- **PROBLEM TO WORK ON**: A complete response lists each line of the data below that includes the word "backbone".
SOURCE INFORMATION START
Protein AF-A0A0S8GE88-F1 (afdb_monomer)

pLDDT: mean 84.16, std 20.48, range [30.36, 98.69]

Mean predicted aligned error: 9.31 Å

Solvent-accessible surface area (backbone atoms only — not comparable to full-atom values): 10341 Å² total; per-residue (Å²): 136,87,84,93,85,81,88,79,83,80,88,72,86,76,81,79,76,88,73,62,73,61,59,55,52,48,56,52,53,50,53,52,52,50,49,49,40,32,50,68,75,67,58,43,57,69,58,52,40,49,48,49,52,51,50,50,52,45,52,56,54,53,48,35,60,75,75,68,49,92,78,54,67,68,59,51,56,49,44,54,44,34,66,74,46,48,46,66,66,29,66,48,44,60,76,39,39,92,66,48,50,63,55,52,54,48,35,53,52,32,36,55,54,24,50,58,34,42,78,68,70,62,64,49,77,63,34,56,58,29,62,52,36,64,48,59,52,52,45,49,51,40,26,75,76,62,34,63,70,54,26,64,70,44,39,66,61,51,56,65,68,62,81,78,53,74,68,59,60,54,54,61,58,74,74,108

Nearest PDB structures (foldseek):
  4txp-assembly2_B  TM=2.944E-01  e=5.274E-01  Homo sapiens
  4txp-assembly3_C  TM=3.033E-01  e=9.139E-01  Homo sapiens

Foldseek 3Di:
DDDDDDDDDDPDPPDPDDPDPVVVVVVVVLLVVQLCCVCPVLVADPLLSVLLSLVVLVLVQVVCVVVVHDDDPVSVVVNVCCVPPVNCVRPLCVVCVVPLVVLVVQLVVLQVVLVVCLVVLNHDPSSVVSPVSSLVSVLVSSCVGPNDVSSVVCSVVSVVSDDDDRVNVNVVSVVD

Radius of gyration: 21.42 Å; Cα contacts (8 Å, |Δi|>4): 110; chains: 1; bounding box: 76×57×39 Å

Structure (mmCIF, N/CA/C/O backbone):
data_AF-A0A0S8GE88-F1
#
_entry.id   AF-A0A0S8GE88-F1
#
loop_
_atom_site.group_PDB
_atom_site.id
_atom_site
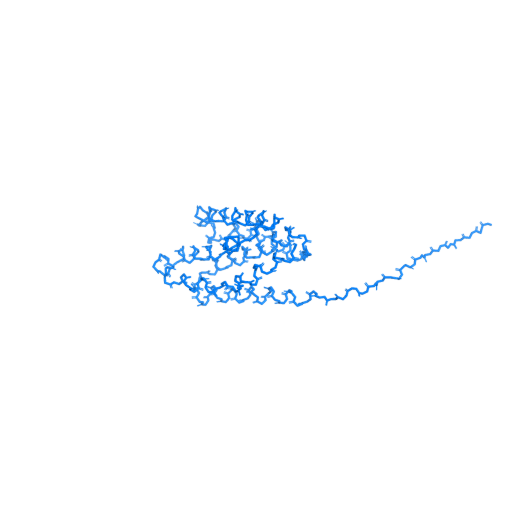.type_symbol
_atom_site.label_atom_id
_atom_site.label_alt_id
_atom_site.label_comp_id
_atom_site.label_asym_id
_atom_site.label_entity_id
_atom_site.label_seq_id
_atom_site.pdbx_PDB_ins_code
_atom_site.Cartn_x
_atom_site.Cartn_y
_atom_site.Cartn_z
_atom_site.occupancy
_atom_site.B_iso_or_equiv
_atom_site.auth_seq_id
_atom_site.auth_comp_id
_atom_site.auth_asym_id
_atom_site.auth_atom_id
_atom_site.pdbx_PDB_model_num
ATOM 1 N N . MET A 1 1 ? 59.898 -41.621 -10.191 1.00 41.25 1 MET A N 1
ATOM 2 C CA . MET A 1 1 ? 59.083 -40.685 -10.989 1.00 41.25 1 MET A CA 1
ATOM 3 C C . MET A 1 1 ? 57.942 -40.261 -10.077 1.00 41.25 1 MET A C 1
ATOM 5 O O . MET A 1 1 ? 57.017 -41.038 -9.924 1.00 41.25 1 MET A O 1
ATOM 9 N N . ASP A 1 2 ? 58.144 -39.310 -9.156 1.00 39.00 2 ASP A N 1
ATOM 10 C CA . ASP A 1 2 ? 58.338 -37.850 -9.366 1.00 39.00 2 ASP A CA 1
ATOM 11 C C . ASP A 1 2 ? 57.037 -37.263 -9.960 1.00 39.00 2 ASP A C 1
ATOM 13 O O . ASP A 1 2 ? 56.684 -37.675 -11.058 1.00 39.00 2 ASP A O 1
ATOM 17 N N . ARG A 1 3 ? 56.228 -36.384 -9.341 1.00 37.03 3 ARG A N 1
ATOM 18 C CA . ARG A 1 3 ? 56.224 -35.611 -8.076 1.00 37.03 3 ARG A CA 1
ATOM 19 C C . ARG A 1 3 ? 54.774 -35.056 -7.879 1.00 37.03 3 ARG A C 1
ATOM 21 O O . ARG A 1 3 ? 54.096 -34.901 -8.895 1.00 37.03 3 ARG A O 1
ATOM 28 N N . PRO A 1 4 ? 54.272 -34.754 -6.662 1.00 53.38 4 PRO A N 1
ATOM 29 C CA . PRO A 1 4 ? 53.002 -34.037 -6.439 1.00 53.38 4 PRO A CA 1
ATOM 30 C C . PRO A 1 4 ? 53.223 -32.524 -6.225 1.00 53.38 4 PRO A C 1
ATOM 32 O O . PRO A 1 4 ? 54.202 -32.177 -5.581 1.00 53.38 4 PRO A O 1
ATOM 35 N N . GLU A 1 5 ? 52.332 -31.661 -6.737 1.00 39.34 5 GLU A N 1
ATOM 36 C CA . GLU A 1 5 ? 52.124 -30.218 -6.423 1.00 39.34 5 GLU A CA 1
ATOM 37 C C . GLU A 1 5 ? 51.097 -29.680 -7.459 1.00 39.34 5 GLU A C 1
ATOM 39 O O . GLU A 1 5 ? 51.093 -30.135 -8.596 1.00 39.34 5 GLU A O 1
ATOM 44 N N . GLU A 1 6 ? 50.104 -28.830 -7.185 1.00 36.81 6 GLU A N 1
ATOM 45 C CA . GLU A 1 6 ? 50.173 -27.544 -6.497 1.00 36.81 6 GLU A CA 1
ATOM 46 C C . GLU A 1 6 ? 48.741 -27.057 -6.174 1.00 36.81 6 GLU A C 1
ATOM 48 O O . GLU A 1 6 ? 47.861 -27.012 -7.038 1.00 36.81 6 GLU A O 1
ATOM 53 N N . ILE A 1 7 ? 48.519 -26.654 -4.923 1.00 42.94 7 ILE A N 1
ATOM 54 C CA . ILE A 1 7 ? 47.364 -25.865 -4.486 1.00 42.94 7 ILE A CA 1
ATOM 55 C C . ILE A 1 7 ? 47.574 -24.441 -5.003 1.00 42.94 7 ILE A C 1
ATOM 57 O O . ILE A 1 7 ? 48.493 -23.755 -4.557 1.00 42.94 7 ILE A O 1
ATOM 61 N N . ARG A 1 8 ? 46.714 -23.963 -5.907 1.00 39.31 8 ARG A N 1
ATOM 62 C CA . ARG A 1 8 ? 46.673 -22.541 -6.265 1.00 39.31 8 ARG A CA 1
ATOM 63 C C . ARG A 1 8 ? 45.590 -21.835 -5.462 1.00 39.31 8 ARG A C 1
ATOM 65 O O . ARG A 1 8 ? 44.418 -21.842 -5.824 1.00 39.31 8 ARG A O 1
ATOM 72 N N . HIS A 1 9 ? 46.023 -21.213 -4.366 1.00 37.72 9 HIS A N 1
ATOM 73 C CA . HIS A 1 9 ? 45.355 -20.047 -3.799 1.00 37.72 9 HIS A CA 1
ATOM 74 C C . HIS A 1 9 ? 45.225 -18.993 -4.899 1.00 37.72 9 HIS A C 1
ATOM 76 O O . HIS A 1 9 ? 46.240 -18.493 -5.379 1.00 37.72 9 HIS A O 1
ATOM 82 N N . ASN A 1 10 ? 43.999 -18.638 -5.280 1.00 39.41 10 ASN A N 1
ATOM 83 C CA . ASN A 1 10 ? 43.773 -17.407 -6.023 1.00 39.41 10 ASN A CA 1
ATOM 84 C C . ASN A 1 10 ? 43.299 -16.341 -5.034 1.00 39.41 10 ASN A C 1
ATOM 86 O O . ASN A 1 10 ? 42.121 -16.250 -4.692 1.00 39.41 10 ASN A O 1
ATOM 90 N N . ALA A 1 11 ? 44.274 -15.595 -4.515 1.00 42.03 11 ALA A N 1
ATOM 91 C CA . ALA A 1 11 ? 44.057 -14.331 -3.841 1.00 42.03 11 ALA A CA 1
ATOM 92 C C . ALA A 1 11 ? 43.712 -13.289 -4.910 1.00 42.03 11 ALA A C 1
ATOM 94 O O . ALA A 1 11 ? 44.535 -12.960 -5.758 1.00 42.03 11 ALA A 
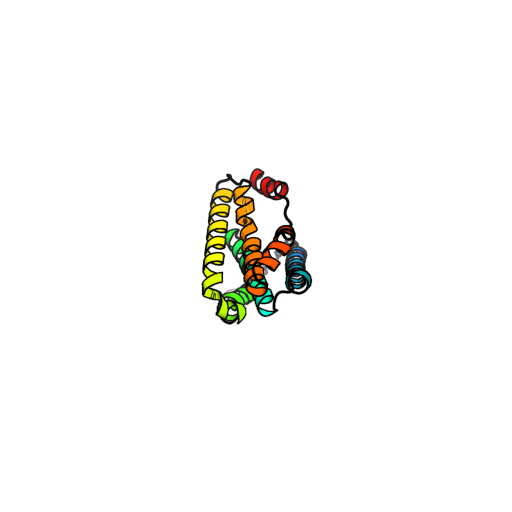O 1
ATOM 95 N N . GLY A 1 12 ? 42.478 -12.806 -4.867 1.00 30.36 12 GLY A N 1
ATOM 96 C CA . GLY A 1 12 ? 41.961 -11.779 -5.764 1.00 30.36 12 GLY A CA 1
ATOM 97 C C . GLY A 1 12 ? 40.589 -11.308 -5.303 1.00 30.36 12 GLY A C 1
ATOM 98 O O . GLY A 1 12 ? 39.675 -11.184 -6.106 1.00 30.36 12 GLY A O 1
ATOM 99 N N . ALA A 1 13 ? 40.417 -11.128 -3.990 1.00 36.03 13 ALA A N 1
ATOM 100 C CA . ALA A 1 13 ? 39.275 -10.404 -3.452 1.00 36.03 13 ALA A CA 1
ATOM 101 C C . ALA A 1 13 ? 39.539 -8.911 -3.673 1.00 36.03 13 ALA A C 1
ATOM 103 O O . ALA A 1 13 ? 40.046 -8.216 -2.791 1.00 36.03 13 ALA A O 1
ATOM 104 N N . GLU A 1 14 ? 39.263 -8.438 -4.887 1.00 34.78 14 GLU A N 1
ATOM 105 C CA . GLU A 1 14 ? 39.133 -7.010 -5.124 1.00 34.78 14 GLU A CA 1
ATOM 106 C C . GLU A 1 14 ? 37.855 -6.528 -4.439 1.00 34.78 14 GLU A C 1
ATOM 108 O O . GLU A 1 14 ? 36.727 -6.913 -4.745 1.00 34.78 14 GLU A O 1
ATOM 113 N N . ASN A 1 15 ? 38.112 -5.728 -3.416 1.00 44.31 15 ASN A N 1
ATOM 114 C CA . ASN A 1 15 ? 37.188 -5.012 -2.570 1.00 44.31 15 ASN A CA 1
ATOM 115 C C . ASN A 1 15 ? 36.405 -3.998 -3.421 1.00 44.31 15 ASN A C 1
ATOM 117 O O . ASN A 1 15 ? 36.845 -2.862 -3.597 1.00 44.31 15 ASN A O 1
ATOM 121 N N . VAL A 1 16 ? 35.259 -4.408 -3.970 1.00 41.22 16 VAL A N 1
ATOM 122 C CA . VAL A 1 16 ? 34.260 -3.460 -4.475 1.00 41.22 16 VAL A CA 1
ATOM 123 C C . VAL A 1 16 ? 33.469 -2.976 -3.268 1.00 41.22 16 VAL A C 1
ATOM 125 O O . VAL A 1 16 ? 32.719 -3.724 -2.639 1.00 41.22 16 VAL A O 1
ATOM 128 N N . GLY A 1 17 ? 33.753 -1.729 -2.909 1.00 34.91 17 GLY A N 1
ATOM 129 C CA . GLY A 1 17 ? 33.316 -1.075 -1.692 1.00 34.91 17 GLY A CA 1
ATOM 130 C C . GLY A 1 17 ? 31.812 -1.141 -1.448 1.00 34.91 17 GLY A C 1
ATOM 131 O O . GLY A 1 17 ? 30.974 -0.922 -2.317 1.00 34.91 17 GLY A O 1
ATOM 132 N N . SER A 1 18 ? 31.520 -1.393 -0.181 1.00 44.56 18 SER A N 1
ATOM 133 C CA . SER A 1 18 ? 30.274 -1.175 0.534 1.00 44.56 18 SER A CA 1
ATOM 134 C C . SER A 1 18 ? 29.598 0.169 0.208 1.00 44.56 18 SER A C 1
ATOM 136 O O . SER A 1 18 ? 29.908 1.182 0.831 1.00 44.56 18 SER A O 1
ATOM 138 N N . GLN A 1 19 ? 28.615 0.156 -0.693 1.00 37.94 19 GLN A N 1
ATOM 139 C CA . GLN A 1 19 ? 27.530 1.157 -0.748 1.00 37.94 19 GLN A CA 1
ATOM 140 C C . GLN A 1 19 ? 26.237 0.654 -0.066 1.00 37.94 19 GLN A C 1
ATOM 142 O O . GLN A 1 19 ? 25.226 1.340 -0.012 1.00 37.94 19 GLN A O 1
ATOM 147 N N . GLN A 1 20 ? 26.272 -0.554 0.501 1.00 43.31 20 GLN A N 1
ATOM 148 C CA . GLN A 1 20 ? 25.097 -1.303 0.950 1.00 43.31 20 GLN A CA 1
ATOM 149 C C . GLN A 1 20 ? 24.474 -0.972 2.328 1.00 43.31 20 GLN A C 1
ATOM 151 O O . GLN A 1 20 ? 23.284 -1.244 2.490 1.00 43.31 20 GLN A O 1
ATOM 156 N N . PRO A 1 21 ? 25.183 -0.423 3.338 1.00 37.91 21 PRO A N 1
ATOM 157 C CA . PRO A 1 21 ? 24.566 -0.206 4.650 1.00 37.91 21 PRO A CA 1
ATOM 158 C C . PRO A 1 21 ? 23.603 0.995 4.692 1.00 37.91 21 PRO A C 1
ATOM 160 O O . PRO A 1 21 ? 22.687 0.991 5.514 1.00 37.91 21 PRO A O 1
ATOM 163 N N . ASP A 1 22 ? 23.765 1.990 3.813 1.00 42.00 22 ASP A N 1
ATOM 164 C CA . ASP A 1 22 ? 22.958 3.220 3.846 1.00 42.00 22 ASP A CA 1
ATOM 165 C C . ASP A 1 22 ? 21.571 3.061 3.198 1.00 42.00 22 ASP A C 1
ATOM 167 O O . ASP A 1 22 ? 20.596 3.566 3.756 1.00 42.00 22 ASP A O 1
ATOM 171 N N . LEU A 1 23 ? 21.435 2.287 2.110 1.00 47.47 23 LEU A N 1
ATOM 172 C CA . LEU A 1 23 ? 20.125 2.030 1.480 1.00 47.47 23 LEU A CA 1
ATOM 173 C C . LEU A 1 23 ? 19.168 1.273 2.415 1.00 47.47 23 LEU A C 1
ATOM 175 O O . LEU A 1 23 ? 18.019 1.673 2.596 1.00 47.47 23 LEU A O 1
ATOM 179 N N . LYS A 1 24 ? 19.659 0.217 3.080 1.00 47.62 24 LYS A N 1
ATOM 180 C CA . LYS A 1 24 ? 18.860 -0.568 4.038 1.00 47.62 24 LYS A CA 1
ATOM 181 C C . LYS A 1 24 ? 18.435 0.250 5.245 1.00 47.62 24 LYS A C 1
ATOM 183 O O . LYS A 1 24 ? 17.316 0.117 5.738 1.00 47.62 24 LYS A O 1
ATOM 188 N N . ARG A 1 25 ? 19.333 1.109 5.734 1.00 44.47 25 ARG A N 1
ATOM 189 C CA . ARG A 1 25 ? 19.006 2.044 6.808 1.00 44.47 25 ARG A CA 1
ATOM 190 C C . ARG A 1 25 ? 17.878 2.973 6.366 1.00 44.47 25 ARG A C 1
ATOM 192 O O . ARG A 1 25 ? 16.945 3.150 7.138 1.00 44.47 25 ARG A O 1
ATOM 199 N N . GLY A 1 26 ? 17.926 3.480 5.132 1.00 50.88 26 GLY A N 1
ATOM 200 C CA . GLY A 1 26 ? 16.847 4.248 4.506 1.00 50.88 26 GLY A CA 1
ATOM 201 C C . GLY A 1 26 ? 15.517 3.493 4.492 1.00 50.88 26 GLY A C 1
ATOM 202 O O . GLY A 1 26 ? 14.560 3.944 5.113 1.00 50.88 26 GLY A O 1
ATOM 203 N N . GLN A 1 27 ? 15.457 2.304 3.886 1.00 57.09 27 GLN A N 1
ATOM 204 C CA . GLN A 1 27 ? 14.223 1.504 3.788 1.00 57.09 27 GLN A CA 1
ATOM 205 C C . GLN A 1 27 ? 13.618 1.146 5.160 1.00 57.09 27 GLN A C 1
ATOM 207 O O . GLN A 1 27 ? 12.407 1.274 5.359 1.00 57.09 27 GLN A O 1
ATOM 212 N N . HIS A 1 28 ? 14.440 0.767 6.145 1.00 55.78 28 HIS A N 1
ATOM 213 C CA . HIS A 1 28 ? 13.969 0.520 7.514 1.00 55.78 28 HIS A CA 1
ATOM 214 C C . HIS A 1 28 ? 13.472 1.794 8.213 1.00 55.78 28 HIS A C 1
ATOM 216 O O . HIS A 1 28 ? 12.466 1.746 8.927 1.00 55.78 28 HIS A O 1
ATOM 222 N N . LEU A 1 29 ? 14.144 2.933 8.008 1.00 51.34 29 LEU A N 1
ATOM 223 C CA . LEU A 1 29 ? 13.694 4.231 8.518 1.00 51.34 29 LEU A CA 1
ATOM 224 C C . LEU A 1 29 ? 12.351 4.633 7.888 1.00 51.34 29 LEU A C 1
ATOM 226 O O . LEU A 1 29 ? 11.464 5.097 8.605 1.00 51.34 29 LEU A O 1
ATOM 230 N N . HIS A 1 30 ? 12.158 4.371 6.592 1.00 76.06 30 HIS A N 1
ATOM 231 C CA . HIS A 1 30 ? 10.892 4.610 5.899 1.00 76.06 30 HIS A CA 1
ATOM 232 C C . HIS A 1 30 ? 9.769 3.711 6.427 1.00 76.06 30 HIS A C 1
ATOM 234 O O . HIS A 1 30 ? 8.693 4.215 6.741 1.00 76.06 30 HIS A O 1
ATOM 240 N N . ALA A 1 31 ? 10.018 2.412 6.624 1.00 82.38 31 ALA A N 1
ATOM 241 C CA . ALA A 1 31 ? 9.021 1.488 7.171 1.00 82.38 31 ALA A CA 1
ATOM 242 C C . ALA A 1 31 ? 8.600 1.849 8.610 1.00 82.38 31 ALA A C 1
ATOM 244 O O . ALA A 1 31 ? 7.418 1.767 8.947 1.00 82.38 31 ALA A O 1
ATOM 245 N N . SER A 1 32 ? 9.542 2.287 9.455 1.00 85.19 32 SER A N 1
ATOM 246 C CA . SER A 1 32 ? 9.224 2.754 10.812 1.00 85.19 32 SER A CA 1
ATOM 247 C C . SER A 1 32 ? 8.385 4.032 10.789 1.00 85.19 32 SER A C 1
ATOM 249 O O . SER A 1 32 ? 7.385 4.112 11.497 1.00 85.19 32 SER A O 1
ATOM 251 N N . ALA A 1 33 ? 8.744 5.007 9.948 1.00 87.81 33 ALA A N 1
ATOM 252 C CA . ALA A 1 33 ? 7.982 6.247 9.809 1.00 87.81 33 ALA A CA 1
ATOM 253 C C . ALA A 1 33 ? 6.565 5.996 9.261 1.00 87.81 33 ALA A C 1
ATOM 255 O O . ALA A 1 33 ? 5.597 6.565 9.764 1.00 87.81 33 ALA A O 1
ATOM 256 N N . LEU A 1 34 ? 6.428 5.097 8.279 1.00 91.31 34 LEU A N 1
ATOM 257 C CA . LEU A 1 34 ? 5.138 4.637 7.754 1.00 91.31 34 LEU A CA 1
ATOM 258 C C . LEU A 1 34 ? 4.286 4.000 8.852 1.00 91.31 34 LEU A C 1
ATOM 260 O O . LEU A 1 34 ? 3.116 4.349 9.008 1.00 91.31 34 LEU A O 1
ATOM 264 N N . LYS A 1 35 ? 4.877 3.106 9.650 1.00 94.44 35 LYS A N 1
ATOM 265 C CA . LYS A 1 35 ? 4.193 2.466 10.776 1.00 94.44 35 LYS A CA 1
ATOM 266 C C . LYS A 1 35 ? 3.692 3.494 11.784 1.00 94.44 35 LYS A C 1
ATOM 268 O O . LYS A 1 35 ? 2.525 3.444 12.173 1.00 94.44 35 LYS A O 1
ATOM 273 N N . ASP A 1 36 ? 4.551 4.424 12.185 1.00 93.44 36 ASP A N 1
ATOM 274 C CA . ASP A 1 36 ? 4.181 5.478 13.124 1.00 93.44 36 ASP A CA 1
SOURCE INFORMATION END
- **COMPLETED TASK**:
Solvent-accessible surface area (backbone atoms only — not comparable to full-atom values): 10341 Å² total; per-residue (Å²): 136,87,84,93,85,81,88,79,83,80,88,72,86,76,81,79,76,88,73,62,73,61,59,55,52,48,56,52,53,50,53,52,52,50,49,49,40,32,50,68,75,67,58,43,57,69,58,52,40,49,48,49,52,51,50,50,52,45,52,56,54,53,48,35,60,75,75,68,49,92,78,54,67,68,59,51,56,49,44,54,44,34,66,74,46,48,46,66,66,29,66,48,44,60,76,39,39,92,66,48,50,63,55,52,54,48,35,53,52,32,36,55,54,24,50,58,34,42,78,68,70,62,64,49,77,63,34,56,58,29,62,52,36,64,48,59,52,52,45,49,51,40,26,75,76,62,34,63,70,54,26,64,70,44,39,66,61,51,56,65,68,62,81,78,53,74,68,59,60,54,54,61,58,74,74,108
Structure (mmCIF, N/CA/C/O backbone):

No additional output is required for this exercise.